(Work to be completed)
Print verbatim the opening line of the material and every subsequent line through the one containing "CATH classification: 3.40.50.300".
»»
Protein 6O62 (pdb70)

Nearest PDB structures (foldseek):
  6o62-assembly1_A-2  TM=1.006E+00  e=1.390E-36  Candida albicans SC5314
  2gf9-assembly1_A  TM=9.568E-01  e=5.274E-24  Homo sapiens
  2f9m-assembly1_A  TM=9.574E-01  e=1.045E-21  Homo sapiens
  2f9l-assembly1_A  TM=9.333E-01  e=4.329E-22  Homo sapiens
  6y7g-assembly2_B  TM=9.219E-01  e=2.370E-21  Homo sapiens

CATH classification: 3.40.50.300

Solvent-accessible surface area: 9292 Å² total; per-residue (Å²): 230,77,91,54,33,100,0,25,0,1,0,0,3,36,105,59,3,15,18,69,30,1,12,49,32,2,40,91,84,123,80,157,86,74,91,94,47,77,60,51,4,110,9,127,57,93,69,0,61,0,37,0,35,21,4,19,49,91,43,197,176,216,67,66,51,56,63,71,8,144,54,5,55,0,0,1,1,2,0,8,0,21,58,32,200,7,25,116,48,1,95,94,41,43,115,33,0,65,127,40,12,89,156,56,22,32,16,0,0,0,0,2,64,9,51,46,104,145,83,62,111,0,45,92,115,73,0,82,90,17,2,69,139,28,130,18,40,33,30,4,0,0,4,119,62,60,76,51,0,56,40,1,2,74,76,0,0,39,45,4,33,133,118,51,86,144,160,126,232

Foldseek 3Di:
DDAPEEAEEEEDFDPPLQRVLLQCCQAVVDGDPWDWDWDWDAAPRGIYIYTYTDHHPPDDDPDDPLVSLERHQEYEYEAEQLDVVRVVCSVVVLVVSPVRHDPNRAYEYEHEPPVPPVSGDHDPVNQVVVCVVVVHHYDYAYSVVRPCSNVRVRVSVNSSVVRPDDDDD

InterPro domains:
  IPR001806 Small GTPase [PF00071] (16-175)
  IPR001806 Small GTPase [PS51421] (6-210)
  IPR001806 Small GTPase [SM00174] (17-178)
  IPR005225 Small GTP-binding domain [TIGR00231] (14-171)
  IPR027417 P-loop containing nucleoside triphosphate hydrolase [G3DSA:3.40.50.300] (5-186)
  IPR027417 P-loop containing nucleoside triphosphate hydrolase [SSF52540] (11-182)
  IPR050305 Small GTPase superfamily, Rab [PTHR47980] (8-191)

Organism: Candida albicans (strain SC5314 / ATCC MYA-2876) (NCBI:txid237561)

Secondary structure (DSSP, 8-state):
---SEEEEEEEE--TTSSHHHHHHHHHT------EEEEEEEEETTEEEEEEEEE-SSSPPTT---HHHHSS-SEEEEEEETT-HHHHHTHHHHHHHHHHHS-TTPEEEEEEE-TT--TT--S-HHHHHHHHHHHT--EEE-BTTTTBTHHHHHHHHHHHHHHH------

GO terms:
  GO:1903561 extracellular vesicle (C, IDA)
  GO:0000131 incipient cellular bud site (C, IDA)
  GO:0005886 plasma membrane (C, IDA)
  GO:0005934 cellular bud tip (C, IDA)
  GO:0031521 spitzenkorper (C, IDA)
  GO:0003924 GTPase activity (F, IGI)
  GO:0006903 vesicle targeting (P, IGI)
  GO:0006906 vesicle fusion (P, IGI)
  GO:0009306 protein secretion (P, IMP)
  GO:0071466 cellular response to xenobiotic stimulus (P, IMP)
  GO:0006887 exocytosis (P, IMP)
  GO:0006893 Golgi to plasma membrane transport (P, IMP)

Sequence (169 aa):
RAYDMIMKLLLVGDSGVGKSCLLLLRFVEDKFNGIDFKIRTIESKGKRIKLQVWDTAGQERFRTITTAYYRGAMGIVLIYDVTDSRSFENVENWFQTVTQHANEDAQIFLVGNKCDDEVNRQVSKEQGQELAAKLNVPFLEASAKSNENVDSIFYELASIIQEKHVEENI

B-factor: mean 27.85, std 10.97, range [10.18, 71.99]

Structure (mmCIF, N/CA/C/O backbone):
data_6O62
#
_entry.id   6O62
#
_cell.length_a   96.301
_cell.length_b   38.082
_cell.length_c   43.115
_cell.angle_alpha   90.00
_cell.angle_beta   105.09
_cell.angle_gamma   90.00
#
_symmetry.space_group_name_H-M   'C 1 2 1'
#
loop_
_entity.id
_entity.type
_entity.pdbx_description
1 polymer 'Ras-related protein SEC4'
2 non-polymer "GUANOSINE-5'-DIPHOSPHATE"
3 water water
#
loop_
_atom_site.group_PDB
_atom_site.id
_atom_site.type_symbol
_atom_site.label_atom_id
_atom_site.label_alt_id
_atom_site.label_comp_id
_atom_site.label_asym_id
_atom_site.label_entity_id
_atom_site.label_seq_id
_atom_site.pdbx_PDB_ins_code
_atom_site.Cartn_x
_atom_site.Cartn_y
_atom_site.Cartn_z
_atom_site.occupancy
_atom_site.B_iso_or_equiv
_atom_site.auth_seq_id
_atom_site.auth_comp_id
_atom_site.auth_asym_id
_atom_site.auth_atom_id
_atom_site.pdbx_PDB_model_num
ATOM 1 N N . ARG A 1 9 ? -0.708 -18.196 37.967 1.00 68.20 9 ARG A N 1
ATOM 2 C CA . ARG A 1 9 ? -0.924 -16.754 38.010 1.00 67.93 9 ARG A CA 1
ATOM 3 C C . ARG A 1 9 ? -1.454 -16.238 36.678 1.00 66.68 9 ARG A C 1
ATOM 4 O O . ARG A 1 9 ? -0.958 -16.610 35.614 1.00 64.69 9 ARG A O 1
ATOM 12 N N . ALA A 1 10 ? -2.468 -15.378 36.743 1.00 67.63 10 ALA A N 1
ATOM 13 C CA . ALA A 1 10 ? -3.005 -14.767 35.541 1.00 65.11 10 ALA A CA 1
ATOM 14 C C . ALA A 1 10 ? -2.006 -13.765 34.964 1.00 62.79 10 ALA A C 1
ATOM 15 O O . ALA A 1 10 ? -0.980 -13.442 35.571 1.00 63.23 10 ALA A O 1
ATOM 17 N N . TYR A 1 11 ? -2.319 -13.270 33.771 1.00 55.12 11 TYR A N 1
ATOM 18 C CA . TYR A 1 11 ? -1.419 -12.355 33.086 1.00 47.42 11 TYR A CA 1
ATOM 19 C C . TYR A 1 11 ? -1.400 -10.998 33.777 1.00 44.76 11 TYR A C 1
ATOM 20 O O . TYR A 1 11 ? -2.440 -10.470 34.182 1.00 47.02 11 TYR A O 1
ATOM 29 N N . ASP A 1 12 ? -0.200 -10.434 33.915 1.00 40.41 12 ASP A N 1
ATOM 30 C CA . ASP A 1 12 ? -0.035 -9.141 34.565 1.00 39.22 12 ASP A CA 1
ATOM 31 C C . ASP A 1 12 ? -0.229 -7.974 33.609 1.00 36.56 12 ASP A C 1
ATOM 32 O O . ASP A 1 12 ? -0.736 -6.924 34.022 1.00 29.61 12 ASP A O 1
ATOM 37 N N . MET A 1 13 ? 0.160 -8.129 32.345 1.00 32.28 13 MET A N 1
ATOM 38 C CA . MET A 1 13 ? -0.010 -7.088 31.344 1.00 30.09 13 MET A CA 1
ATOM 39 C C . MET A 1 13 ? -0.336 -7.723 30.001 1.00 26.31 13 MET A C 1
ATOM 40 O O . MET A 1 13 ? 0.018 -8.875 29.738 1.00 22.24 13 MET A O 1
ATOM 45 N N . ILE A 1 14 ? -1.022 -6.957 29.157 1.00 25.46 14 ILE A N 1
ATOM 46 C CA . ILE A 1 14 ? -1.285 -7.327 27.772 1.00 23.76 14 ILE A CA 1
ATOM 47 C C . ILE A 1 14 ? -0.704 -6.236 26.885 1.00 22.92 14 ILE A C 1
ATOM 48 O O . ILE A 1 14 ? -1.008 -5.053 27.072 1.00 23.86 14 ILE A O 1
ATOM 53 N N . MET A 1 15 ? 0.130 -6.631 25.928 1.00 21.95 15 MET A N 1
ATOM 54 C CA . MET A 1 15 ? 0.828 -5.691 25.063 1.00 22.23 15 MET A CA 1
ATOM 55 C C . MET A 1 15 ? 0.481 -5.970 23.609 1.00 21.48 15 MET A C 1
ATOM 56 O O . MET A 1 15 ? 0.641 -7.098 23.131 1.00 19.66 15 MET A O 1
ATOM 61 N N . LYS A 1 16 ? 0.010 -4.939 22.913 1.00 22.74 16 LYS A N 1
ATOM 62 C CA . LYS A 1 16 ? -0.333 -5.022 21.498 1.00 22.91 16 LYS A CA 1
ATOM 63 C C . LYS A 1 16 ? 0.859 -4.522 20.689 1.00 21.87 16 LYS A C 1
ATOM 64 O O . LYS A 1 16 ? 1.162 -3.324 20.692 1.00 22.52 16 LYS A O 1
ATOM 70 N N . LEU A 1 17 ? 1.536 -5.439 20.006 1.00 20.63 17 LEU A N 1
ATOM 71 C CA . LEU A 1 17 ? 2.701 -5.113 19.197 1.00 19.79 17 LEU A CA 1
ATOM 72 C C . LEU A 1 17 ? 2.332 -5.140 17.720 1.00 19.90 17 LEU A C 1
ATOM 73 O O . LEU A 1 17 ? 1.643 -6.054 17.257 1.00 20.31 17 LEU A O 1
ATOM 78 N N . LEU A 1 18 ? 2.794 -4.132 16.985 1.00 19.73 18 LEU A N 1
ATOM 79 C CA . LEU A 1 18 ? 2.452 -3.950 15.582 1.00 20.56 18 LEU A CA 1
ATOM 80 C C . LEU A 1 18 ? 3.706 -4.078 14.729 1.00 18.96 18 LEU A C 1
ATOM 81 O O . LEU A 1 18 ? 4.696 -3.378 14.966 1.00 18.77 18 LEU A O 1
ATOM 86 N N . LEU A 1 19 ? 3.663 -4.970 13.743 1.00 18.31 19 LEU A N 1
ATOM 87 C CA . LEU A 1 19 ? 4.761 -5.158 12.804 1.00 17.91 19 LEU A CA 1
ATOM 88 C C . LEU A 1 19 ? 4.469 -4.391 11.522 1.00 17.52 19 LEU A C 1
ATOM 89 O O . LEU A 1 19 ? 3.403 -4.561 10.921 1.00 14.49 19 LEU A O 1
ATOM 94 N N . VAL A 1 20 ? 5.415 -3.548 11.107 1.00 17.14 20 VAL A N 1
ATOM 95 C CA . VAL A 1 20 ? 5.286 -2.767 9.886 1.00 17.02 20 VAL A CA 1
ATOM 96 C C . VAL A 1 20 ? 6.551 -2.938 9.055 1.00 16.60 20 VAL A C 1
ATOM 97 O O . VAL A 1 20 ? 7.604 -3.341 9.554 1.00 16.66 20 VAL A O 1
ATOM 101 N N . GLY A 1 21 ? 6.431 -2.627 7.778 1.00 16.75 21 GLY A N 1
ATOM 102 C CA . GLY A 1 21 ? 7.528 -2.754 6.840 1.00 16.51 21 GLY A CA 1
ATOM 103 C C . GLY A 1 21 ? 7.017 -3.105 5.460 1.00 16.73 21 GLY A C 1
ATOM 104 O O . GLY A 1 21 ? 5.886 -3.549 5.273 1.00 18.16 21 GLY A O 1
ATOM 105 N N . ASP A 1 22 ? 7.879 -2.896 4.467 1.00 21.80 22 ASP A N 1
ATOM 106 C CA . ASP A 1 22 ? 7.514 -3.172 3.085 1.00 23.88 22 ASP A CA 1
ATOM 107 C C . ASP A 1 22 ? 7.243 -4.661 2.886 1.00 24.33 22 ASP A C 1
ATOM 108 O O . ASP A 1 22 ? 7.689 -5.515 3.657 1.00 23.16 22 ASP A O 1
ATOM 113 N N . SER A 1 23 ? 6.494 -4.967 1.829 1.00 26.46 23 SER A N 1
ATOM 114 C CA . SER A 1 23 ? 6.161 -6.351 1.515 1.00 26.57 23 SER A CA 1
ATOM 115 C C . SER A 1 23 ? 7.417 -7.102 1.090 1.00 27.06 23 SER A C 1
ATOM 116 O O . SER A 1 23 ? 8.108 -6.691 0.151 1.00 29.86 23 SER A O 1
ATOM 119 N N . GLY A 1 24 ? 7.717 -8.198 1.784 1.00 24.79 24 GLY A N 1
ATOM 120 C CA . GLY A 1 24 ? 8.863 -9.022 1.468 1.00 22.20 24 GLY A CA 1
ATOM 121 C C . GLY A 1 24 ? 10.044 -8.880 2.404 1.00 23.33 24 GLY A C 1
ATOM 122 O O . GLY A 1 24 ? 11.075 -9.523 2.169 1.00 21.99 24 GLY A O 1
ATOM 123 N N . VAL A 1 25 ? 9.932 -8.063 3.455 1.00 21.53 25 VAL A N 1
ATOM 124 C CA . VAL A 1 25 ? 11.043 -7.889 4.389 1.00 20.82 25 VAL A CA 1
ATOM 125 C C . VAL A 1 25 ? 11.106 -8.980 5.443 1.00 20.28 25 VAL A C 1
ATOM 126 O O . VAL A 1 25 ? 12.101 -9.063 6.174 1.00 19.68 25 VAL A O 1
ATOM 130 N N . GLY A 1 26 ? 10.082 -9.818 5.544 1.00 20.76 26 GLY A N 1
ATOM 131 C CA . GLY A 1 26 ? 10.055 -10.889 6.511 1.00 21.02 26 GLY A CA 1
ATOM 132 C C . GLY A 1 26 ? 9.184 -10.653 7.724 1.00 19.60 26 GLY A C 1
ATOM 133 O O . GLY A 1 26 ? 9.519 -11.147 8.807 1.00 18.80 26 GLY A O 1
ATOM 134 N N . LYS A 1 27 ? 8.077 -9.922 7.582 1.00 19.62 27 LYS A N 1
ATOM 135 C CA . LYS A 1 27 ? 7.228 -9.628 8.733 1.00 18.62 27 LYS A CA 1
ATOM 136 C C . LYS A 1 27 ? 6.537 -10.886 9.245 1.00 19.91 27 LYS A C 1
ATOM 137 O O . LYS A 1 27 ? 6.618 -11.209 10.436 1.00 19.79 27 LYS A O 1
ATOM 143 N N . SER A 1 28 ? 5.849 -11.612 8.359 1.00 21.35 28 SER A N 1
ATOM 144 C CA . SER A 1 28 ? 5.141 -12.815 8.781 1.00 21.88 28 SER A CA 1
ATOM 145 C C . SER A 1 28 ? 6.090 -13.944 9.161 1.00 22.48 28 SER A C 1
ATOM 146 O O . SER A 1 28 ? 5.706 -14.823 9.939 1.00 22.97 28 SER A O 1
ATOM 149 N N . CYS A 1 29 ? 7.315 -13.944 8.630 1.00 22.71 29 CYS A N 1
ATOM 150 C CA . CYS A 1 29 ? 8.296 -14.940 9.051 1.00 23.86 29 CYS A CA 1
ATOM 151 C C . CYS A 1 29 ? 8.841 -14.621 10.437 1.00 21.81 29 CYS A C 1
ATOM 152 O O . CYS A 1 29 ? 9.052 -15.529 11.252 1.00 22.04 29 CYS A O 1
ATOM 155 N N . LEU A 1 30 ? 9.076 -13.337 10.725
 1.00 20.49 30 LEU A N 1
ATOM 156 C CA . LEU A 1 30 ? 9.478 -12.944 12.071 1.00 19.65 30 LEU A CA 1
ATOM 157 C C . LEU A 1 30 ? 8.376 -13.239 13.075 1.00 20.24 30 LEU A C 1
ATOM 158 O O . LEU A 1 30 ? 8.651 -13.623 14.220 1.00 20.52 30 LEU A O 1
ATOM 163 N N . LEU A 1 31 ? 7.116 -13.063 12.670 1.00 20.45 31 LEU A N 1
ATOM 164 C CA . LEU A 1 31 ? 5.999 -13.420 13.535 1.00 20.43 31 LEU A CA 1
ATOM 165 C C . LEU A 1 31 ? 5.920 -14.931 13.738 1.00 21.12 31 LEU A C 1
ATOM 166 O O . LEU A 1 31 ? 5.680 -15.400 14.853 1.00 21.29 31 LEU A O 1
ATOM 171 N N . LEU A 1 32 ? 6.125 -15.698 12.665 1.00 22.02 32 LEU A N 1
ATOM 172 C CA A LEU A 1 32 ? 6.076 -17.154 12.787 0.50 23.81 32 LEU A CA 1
««
(Written solution)
Protein 6O62 (pdb70)

Nearest PDB structures (foldseek):
  6o62-assembly1_A-2  TM=1.006E+00  e=1.390E-36  Candida albicans SC5314
  2gf9-assembly1_A  TM=9.568E-01  e=5.274E-24  Homo sapiens
  2f9m-assembly1_A  TM=9.574E-01  e=1.045E-21  Homo sapiens
  2f9l-assembly1_A  TM=9.333E-01  e=4.329E-22  Homo sapiens
  6y7g-assembly2_B  TM=9.219E-01  e=2.370E-21  Homo sapiens

CATH classification: 3.40.50.300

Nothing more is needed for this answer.